### Task requirements
Instruction for the entries that follow: retype exactly the lines from the line with "Protein AF-A0A9D6TFJ3-F1 (afdb_monomer)" to the line with "ATOM 15 C C", both included, and omit all others.

Source records:
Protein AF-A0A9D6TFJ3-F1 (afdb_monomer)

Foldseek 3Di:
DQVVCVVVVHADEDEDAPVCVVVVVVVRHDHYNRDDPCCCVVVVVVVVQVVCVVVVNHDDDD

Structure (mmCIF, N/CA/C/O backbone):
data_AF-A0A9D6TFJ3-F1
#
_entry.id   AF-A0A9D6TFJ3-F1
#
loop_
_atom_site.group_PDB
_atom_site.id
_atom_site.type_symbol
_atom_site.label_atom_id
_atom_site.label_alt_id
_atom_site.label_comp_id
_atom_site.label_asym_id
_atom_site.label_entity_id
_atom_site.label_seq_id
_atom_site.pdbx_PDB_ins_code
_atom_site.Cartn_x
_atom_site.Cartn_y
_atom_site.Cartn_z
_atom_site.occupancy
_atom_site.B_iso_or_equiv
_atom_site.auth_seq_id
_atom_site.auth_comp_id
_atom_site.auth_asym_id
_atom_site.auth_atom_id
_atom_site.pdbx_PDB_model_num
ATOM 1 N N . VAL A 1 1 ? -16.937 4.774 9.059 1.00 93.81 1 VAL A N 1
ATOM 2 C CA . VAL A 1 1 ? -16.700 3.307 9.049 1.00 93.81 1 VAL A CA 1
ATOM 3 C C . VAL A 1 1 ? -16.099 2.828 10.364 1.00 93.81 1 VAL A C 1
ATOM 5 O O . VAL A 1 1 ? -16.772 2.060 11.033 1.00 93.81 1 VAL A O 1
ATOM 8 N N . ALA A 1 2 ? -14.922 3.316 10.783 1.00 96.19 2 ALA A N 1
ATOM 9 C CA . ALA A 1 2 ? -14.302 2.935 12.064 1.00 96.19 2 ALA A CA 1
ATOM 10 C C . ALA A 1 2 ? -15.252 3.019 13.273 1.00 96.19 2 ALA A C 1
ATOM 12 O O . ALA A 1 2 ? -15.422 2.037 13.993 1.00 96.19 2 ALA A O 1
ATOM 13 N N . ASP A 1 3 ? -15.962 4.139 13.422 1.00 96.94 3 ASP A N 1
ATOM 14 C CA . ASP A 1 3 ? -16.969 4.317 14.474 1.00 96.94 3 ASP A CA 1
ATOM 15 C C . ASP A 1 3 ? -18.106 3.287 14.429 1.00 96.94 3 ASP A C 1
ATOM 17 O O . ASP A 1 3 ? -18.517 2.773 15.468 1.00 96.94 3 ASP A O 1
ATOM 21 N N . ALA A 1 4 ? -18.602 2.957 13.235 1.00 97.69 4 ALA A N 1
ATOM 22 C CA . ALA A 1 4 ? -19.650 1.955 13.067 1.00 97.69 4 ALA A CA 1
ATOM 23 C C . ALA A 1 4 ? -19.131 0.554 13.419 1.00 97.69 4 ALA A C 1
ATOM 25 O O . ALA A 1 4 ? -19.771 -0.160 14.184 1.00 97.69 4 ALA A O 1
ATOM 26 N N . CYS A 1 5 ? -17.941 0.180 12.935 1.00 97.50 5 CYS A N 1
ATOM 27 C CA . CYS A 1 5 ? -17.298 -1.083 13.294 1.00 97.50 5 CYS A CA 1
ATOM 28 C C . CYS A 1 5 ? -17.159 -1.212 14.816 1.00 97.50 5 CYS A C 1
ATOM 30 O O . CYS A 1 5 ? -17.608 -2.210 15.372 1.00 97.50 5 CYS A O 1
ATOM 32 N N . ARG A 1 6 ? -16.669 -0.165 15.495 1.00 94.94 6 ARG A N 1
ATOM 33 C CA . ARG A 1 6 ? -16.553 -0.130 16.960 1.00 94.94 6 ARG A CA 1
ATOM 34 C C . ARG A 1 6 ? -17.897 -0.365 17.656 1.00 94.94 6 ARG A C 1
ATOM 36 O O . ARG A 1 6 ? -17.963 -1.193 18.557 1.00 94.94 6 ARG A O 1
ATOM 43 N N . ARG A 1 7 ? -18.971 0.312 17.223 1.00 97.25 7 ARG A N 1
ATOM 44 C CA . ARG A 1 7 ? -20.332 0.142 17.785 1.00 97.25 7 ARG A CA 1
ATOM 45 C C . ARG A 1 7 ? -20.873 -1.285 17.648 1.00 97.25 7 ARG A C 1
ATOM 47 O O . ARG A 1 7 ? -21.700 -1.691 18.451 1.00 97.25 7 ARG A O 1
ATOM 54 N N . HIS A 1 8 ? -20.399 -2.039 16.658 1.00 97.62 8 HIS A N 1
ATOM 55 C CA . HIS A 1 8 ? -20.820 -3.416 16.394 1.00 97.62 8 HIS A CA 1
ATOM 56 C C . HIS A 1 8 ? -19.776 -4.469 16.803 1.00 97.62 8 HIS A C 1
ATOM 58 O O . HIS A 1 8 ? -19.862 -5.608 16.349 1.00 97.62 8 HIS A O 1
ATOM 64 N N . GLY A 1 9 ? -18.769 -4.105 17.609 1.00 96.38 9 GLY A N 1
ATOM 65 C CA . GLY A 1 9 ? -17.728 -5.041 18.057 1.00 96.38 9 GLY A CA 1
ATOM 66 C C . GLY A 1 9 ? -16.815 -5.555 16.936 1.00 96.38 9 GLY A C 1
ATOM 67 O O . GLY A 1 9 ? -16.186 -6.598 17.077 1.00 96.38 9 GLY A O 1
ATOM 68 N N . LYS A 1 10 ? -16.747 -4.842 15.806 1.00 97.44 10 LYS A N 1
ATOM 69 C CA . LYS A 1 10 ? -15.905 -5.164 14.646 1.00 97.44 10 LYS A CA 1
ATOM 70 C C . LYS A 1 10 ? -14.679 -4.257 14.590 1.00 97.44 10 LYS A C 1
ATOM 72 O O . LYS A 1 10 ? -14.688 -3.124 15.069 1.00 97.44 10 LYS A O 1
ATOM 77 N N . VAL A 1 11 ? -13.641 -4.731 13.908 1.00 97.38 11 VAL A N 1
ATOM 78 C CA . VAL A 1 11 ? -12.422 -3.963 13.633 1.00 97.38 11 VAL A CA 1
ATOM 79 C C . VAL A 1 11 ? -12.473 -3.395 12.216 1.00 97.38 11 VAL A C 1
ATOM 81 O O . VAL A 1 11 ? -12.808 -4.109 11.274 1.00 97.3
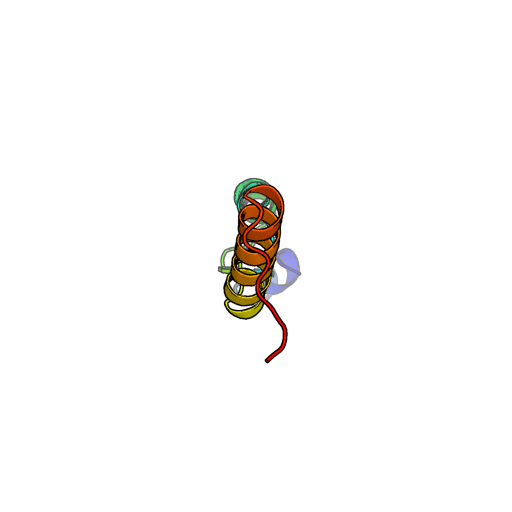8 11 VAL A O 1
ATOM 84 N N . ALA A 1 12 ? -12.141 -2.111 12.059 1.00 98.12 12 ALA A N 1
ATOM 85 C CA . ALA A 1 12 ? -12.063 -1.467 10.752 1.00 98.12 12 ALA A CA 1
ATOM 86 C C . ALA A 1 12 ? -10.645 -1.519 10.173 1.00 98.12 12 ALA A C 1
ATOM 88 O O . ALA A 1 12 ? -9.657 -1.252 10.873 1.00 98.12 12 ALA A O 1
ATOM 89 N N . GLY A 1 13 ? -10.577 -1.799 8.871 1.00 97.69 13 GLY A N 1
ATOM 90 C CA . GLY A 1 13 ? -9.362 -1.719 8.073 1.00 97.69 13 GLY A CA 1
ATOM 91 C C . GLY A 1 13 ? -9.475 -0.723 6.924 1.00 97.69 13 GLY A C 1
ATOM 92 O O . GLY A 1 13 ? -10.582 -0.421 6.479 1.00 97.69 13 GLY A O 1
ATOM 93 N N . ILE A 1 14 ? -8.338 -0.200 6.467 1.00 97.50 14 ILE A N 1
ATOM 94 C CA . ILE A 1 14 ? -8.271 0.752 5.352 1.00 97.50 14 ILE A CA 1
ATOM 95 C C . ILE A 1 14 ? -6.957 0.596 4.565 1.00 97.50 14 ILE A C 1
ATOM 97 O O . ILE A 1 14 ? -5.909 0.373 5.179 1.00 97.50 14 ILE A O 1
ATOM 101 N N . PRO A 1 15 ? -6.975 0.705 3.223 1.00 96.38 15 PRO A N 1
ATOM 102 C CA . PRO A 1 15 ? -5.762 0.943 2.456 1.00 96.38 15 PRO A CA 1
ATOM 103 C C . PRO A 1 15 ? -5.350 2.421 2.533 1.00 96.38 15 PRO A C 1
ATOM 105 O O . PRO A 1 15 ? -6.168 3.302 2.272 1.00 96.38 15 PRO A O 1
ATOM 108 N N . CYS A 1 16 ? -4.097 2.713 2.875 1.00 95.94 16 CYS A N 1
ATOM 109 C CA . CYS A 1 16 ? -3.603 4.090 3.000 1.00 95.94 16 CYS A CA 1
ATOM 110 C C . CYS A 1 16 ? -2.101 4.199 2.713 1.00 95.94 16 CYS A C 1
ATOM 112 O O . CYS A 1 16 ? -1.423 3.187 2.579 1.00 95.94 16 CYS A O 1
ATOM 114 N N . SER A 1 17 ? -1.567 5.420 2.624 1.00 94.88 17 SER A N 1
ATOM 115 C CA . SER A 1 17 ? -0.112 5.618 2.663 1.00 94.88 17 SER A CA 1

* * *

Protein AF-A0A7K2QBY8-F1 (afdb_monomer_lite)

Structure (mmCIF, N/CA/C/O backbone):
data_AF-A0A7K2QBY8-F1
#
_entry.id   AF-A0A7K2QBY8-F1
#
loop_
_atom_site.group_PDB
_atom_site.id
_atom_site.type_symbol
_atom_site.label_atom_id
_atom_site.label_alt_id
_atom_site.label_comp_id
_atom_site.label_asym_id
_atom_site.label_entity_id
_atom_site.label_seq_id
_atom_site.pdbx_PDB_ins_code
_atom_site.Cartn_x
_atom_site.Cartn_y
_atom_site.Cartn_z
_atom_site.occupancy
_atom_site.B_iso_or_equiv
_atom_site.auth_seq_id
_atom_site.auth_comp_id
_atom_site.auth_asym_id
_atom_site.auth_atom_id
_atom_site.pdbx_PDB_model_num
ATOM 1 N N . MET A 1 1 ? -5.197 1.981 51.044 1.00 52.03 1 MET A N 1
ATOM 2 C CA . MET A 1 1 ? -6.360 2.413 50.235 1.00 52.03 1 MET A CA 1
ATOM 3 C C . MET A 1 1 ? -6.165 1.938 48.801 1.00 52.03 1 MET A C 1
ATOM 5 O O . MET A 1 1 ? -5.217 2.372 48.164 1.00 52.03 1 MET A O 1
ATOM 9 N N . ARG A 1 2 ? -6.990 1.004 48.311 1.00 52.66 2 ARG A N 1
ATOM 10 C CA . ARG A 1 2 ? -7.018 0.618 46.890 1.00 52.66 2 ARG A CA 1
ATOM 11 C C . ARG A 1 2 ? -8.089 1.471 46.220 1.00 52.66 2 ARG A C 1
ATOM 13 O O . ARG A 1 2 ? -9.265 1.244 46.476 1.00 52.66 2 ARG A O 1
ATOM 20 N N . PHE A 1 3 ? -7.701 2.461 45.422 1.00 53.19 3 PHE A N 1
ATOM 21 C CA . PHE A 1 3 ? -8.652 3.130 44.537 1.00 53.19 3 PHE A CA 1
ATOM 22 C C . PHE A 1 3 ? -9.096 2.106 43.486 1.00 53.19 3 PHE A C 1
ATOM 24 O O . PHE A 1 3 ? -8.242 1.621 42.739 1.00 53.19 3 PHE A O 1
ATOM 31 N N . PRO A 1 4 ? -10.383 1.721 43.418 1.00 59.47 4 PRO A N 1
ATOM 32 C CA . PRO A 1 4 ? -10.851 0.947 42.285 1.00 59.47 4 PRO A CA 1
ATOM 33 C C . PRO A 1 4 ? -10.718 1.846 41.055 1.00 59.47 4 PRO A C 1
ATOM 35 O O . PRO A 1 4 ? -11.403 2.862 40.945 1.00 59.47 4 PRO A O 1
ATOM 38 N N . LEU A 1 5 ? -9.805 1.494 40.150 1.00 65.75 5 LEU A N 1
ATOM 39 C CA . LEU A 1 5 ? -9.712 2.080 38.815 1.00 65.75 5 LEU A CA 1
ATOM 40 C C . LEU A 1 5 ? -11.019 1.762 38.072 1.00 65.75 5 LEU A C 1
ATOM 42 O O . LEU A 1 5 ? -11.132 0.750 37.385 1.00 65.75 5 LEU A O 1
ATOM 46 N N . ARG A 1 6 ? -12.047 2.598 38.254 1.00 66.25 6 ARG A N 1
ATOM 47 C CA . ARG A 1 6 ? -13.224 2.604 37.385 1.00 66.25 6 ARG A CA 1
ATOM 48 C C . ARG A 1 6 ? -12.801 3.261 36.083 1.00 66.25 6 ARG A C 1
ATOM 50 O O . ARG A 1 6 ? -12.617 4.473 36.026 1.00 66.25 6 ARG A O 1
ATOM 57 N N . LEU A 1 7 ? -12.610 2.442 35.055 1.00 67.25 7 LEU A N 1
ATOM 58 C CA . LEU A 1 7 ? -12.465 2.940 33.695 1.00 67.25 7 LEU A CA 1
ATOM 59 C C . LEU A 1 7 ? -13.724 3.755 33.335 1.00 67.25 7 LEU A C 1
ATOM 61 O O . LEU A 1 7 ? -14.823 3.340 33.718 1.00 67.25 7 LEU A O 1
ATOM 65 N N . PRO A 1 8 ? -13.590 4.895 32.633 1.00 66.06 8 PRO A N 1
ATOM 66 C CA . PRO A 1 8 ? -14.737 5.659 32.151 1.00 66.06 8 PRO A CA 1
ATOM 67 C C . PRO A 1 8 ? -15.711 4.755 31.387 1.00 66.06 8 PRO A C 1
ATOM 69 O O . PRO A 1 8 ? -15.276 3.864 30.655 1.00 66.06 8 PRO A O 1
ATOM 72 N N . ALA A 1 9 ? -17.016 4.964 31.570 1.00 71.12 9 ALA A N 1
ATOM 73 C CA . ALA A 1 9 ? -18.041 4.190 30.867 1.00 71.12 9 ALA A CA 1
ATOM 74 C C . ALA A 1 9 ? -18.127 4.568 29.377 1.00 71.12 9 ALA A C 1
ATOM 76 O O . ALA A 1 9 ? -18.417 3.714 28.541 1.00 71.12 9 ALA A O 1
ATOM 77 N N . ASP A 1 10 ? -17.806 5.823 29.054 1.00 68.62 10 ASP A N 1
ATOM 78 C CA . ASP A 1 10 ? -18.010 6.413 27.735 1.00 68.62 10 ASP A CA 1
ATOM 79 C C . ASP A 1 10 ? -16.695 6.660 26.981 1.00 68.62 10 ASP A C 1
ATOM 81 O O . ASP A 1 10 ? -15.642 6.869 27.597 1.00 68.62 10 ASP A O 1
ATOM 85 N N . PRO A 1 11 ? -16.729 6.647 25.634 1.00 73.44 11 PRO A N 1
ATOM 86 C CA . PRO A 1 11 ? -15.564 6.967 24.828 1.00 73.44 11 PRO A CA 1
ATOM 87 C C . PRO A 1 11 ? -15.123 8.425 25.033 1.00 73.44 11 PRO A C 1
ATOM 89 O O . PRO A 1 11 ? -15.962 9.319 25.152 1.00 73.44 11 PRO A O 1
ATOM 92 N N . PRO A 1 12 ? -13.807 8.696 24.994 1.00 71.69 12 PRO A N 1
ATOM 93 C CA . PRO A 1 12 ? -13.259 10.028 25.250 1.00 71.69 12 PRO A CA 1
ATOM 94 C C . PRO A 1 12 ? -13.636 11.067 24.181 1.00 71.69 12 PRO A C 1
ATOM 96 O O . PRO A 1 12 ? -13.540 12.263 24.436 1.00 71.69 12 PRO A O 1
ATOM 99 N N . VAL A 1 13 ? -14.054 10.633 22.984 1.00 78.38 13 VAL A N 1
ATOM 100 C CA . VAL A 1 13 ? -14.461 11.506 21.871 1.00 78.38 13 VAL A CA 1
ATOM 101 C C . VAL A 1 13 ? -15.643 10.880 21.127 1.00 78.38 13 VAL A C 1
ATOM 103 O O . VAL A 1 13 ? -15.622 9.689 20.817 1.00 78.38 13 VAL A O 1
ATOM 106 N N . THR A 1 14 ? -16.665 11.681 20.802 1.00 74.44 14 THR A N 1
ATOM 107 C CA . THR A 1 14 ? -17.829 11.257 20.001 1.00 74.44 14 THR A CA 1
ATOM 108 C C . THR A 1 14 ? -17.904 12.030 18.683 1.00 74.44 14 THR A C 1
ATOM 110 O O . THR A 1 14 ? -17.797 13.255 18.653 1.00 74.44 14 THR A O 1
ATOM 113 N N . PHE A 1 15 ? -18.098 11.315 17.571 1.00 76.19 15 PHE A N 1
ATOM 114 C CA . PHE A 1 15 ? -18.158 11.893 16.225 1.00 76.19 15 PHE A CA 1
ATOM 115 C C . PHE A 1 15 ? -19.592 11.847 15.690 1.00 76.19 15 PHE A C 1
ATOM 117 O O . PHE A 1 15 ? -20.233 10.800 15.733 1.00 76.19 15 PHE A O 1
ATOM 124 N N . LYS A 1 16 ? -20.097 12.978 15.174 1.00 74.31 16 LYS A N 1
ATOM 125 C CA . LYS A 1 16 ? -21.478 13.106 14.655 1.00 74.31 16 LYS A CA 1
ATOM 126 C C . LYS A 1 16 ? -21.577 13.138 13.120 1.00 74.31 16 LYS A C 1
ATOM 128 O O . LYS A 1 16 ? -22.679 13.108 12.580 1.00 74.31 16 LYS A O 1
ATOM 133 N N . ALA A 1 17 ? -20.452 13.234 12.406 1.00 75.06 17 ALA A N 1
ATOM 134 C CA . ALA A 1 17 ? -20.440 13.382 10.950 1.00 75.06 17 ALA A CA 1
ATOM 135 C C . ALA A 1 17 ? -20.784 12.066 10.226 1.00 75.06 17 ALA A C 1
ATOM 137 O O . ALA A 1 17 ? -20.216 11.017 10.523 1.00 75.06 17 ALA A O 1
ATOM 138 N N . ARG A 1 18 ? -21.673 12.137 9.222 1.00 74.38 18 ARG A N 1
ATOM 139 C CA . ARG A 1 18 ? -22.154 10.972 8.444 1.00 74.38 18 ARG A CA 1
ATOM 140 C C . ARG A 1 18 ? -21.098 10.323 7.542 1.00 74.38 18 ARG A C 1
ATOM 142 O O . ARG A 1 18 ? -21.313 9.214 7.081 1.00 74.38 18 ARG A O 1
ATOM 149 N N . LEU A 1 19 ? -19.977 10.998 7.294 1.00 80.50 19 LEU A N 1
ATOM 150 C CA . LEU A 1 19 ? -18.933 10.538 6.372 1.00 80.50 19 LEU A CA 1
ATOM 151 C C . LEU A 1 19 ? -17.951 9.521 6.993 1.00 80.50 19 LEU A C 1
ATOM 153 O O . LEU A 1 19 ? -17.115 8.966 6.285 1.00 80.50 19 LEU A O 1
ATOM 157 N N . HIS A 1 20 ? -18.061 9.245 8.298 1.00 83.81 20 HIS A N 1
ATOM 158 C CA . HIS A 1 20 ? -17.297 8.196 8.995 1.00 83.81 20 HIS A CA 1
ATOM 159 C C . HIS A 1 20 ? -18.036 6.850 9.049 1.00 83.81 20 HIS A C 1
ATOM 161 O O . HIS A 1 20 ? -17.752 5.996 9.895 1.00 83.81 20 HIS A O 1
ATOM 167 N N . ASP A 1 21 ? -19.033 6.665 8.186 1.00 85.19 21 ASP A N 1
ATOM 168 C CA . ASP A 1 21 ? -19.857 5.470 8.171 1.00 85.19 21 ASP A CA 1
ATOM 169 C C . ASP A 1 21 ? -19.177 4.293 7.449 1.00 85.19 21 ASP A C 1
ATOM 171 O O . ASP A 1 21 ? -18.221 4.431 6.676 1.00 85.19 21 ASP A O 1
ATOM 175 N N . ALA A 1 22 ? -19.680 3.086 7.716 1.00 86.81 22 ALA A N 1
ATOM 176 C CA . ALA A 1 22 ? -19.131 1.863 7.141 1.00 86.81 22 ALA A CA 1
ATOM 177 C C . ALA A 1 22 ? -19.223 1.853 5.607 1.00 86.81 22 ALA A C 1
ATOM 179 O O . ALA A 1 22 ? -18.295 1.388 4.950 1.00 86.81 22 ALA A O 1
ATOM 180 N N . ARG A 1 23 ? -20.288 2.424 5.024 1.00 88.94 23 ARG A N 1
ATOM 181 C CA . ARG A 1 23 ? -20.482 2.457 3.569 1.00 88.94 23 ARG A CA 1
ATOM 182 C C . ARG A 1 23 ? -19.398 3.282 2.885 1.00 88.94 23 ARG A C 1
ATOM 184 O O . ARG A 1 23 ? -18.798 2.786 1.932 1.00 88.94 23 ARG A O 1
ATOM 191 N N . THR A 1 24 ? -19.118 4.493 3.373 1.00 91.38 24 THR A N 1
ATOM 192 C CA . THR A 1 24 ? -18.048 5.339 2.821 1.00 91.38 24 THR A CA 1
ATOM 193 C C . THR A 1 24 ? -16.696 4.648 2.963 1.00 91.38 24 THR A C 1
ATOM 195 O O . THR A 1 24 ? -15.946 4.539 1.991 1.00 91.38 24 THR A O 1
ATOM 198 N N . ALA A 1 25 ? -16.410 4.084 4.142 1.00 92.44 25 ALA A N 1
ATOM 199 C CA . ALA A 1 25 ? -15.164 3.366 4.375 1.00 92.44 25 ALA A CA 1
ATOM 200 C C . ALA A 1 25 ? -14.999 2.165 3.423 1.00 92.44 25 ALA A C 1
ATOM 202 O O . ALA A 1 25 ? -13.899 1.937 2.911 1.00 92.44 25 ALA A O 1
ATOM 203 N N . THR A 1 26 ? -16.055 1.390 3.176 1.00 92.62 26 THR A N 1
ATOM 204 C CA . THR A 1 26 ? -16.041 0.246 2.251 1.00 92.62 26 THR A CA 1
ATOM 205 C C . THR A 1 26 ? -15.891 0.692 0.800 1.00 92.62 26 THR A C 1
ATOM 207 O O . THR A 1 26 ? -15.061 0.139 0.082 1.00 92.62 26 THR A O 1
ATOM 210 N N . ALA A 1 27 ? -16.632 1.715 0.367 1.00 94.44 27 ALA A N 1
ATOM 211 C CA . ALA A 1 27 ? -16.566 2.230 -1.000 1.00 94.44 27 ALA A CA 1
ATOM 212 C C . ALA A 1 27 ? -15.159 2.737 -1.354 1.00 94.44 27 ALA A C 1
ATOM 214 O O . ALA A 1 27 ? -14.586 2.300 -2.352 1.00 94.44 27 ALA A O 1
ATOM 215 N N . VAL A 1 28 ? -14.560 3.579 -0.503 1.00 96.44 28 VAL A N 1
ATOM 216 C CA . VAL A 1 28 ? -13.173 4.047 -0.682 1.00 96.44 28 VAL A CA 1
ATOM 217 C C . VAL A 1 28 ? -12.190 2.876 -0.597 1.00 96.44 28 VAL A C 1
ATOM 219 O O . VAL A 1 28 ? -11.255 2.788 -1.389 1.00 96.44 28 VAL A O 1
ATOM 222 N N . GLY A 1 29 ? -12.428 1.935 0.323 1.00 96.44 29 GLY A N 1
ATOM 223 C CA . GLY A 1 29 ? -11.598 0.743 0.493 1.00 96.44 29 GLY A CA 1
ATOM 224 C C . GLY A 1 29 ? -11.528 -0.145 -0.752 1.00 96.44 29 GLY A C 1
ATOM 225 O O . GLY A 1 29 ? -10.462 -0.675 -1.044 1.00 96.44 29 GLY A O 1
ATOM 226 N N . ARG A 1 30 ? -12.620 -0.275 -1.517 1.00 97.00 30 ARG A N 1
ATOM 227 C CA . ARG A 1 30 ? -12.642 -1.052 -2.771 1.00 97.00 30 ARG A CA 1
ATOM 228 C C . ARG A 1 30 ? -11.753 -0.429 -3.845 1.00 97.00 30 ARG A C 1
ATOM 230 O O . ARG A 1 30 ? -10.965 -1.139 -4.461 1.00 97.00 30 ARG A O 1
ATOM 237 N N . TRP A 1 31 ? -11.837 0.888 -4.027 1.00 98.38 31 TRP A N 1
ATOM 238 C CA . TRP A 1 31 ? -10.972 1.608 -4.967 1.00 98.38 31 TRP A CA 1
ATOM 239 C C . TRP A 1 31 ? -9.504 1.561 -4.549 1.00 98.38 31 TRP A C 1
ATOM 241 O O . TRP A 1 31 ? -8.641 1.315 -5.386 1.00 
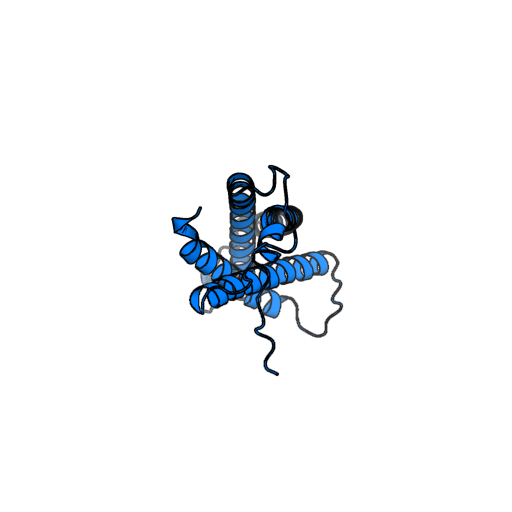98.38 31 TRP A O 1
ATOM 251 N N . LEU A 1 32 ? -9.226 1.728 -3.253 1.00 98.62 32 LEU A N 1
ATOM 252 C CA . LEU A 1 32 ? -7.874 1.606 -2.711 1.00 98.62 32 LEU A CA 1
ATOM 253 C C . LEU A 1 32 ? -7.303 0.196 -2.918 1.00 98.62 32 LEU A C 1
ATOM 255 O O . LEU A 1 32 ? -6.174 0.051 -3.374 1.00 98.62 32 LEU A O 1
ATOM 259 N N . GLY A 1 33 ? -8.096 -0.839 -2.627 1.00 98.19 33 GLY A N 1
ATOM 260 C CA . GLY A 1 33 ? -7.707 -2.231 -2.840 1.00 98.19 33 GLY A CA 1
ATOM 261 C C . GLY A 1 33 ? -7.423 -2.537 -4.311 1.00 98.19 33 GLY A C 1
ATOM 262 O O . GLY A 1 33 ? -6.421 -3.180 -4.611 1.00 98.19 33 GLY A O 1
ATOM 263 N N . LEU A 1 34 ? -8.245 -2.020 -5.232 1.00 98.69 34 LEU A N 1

### Exercise answer
Protein AF-A0A9D6TFJ3-F1 (afdb_monomer)

Foldseek 3Di:
DQVVCVVVVHADEDEDAPVCVVVVVVVRHDHYNRDDPCCCVVVVVVVVQVVCVVVVNHDDDD

Structure (mmCIF, N/CA/C/O backbone):
data_AF-A0A9D6TFJ3-F1
#
_entry.id   AF-A0A9D6TFJ3-F1
#
loop_
_atom_site.group_PDB
_atom_site.id
_atom_site.type_symbol
_atom_site.label_atom_id
_atom_site.label_alt_id
_atom_site.label_comp_id
_atom_site.label_asym_id
_atom_site.label_entity_id
_atom_site.label_seq_id
_atom_site.pdbx_PDB_ins_code
_atom_site.Cartn_x
_atom_site.Cartn_y
_atom_site.Cartn_z
_atom_site.occupancy
_atom_site.B_iso_or_equiv
_atom_site.auth_seq_id
_atom_site.auth_comp_id
_atom_site.auth_asym_id
_atom_site.auth_atom_id
_atom_site.pdbx_PDB_model_num
ATOM 1 N N . VAL A 1 1 ? -16.937 4.774 9.059 1.00 93.81 1 VAL A N 1
ATOM 2 C CA . VAL A 1 1 ? -16.700 3.307 9.049 1.00 93.81 1 VAL A CA 1
ATOM 3 C C . VAL A 1 1 ? -16.099 2.828 10.364 1.00 93.81 1 VAL A C 1
ATOM 5 O O . VAL A 1 1 ? -16.772 2.060 11.033 1.00 93.81 1 VAL A O 1
ATOM 8 N N . ALA A 1 2 ? -14.922 3.316 10.783 1.00 96.19 2 ALA A N 1
ATOM 9 C CA . ALA A 1 2 ? -14.302 2.935 12.064 1.00 96.19 2 ALA A CA 1
ATOM 10 C C . ALA A 1 2 ? -15.252 3.019 13.273 1.00 96.19 2 ALA A C 1
ATOM 12 O O . ALA A 1 2 ? -15.422 2.037 13.993 1.00 96.19 2 ALA A O 1
ATOM 13 N N . ASP A 1 3 ? -15.962 4.139 13.422 1.00 96.94 3 ASP A N 1
ATOM 14 C CA . ASP A 1 3 ? -16.969 4.317 14.474 1.00 96.94 3 ASP A CA 1
ATOM 15 C C . ASP A 1 3 ? -18.106 3.287 14.429 1.00 96.94 3 ASP A C 1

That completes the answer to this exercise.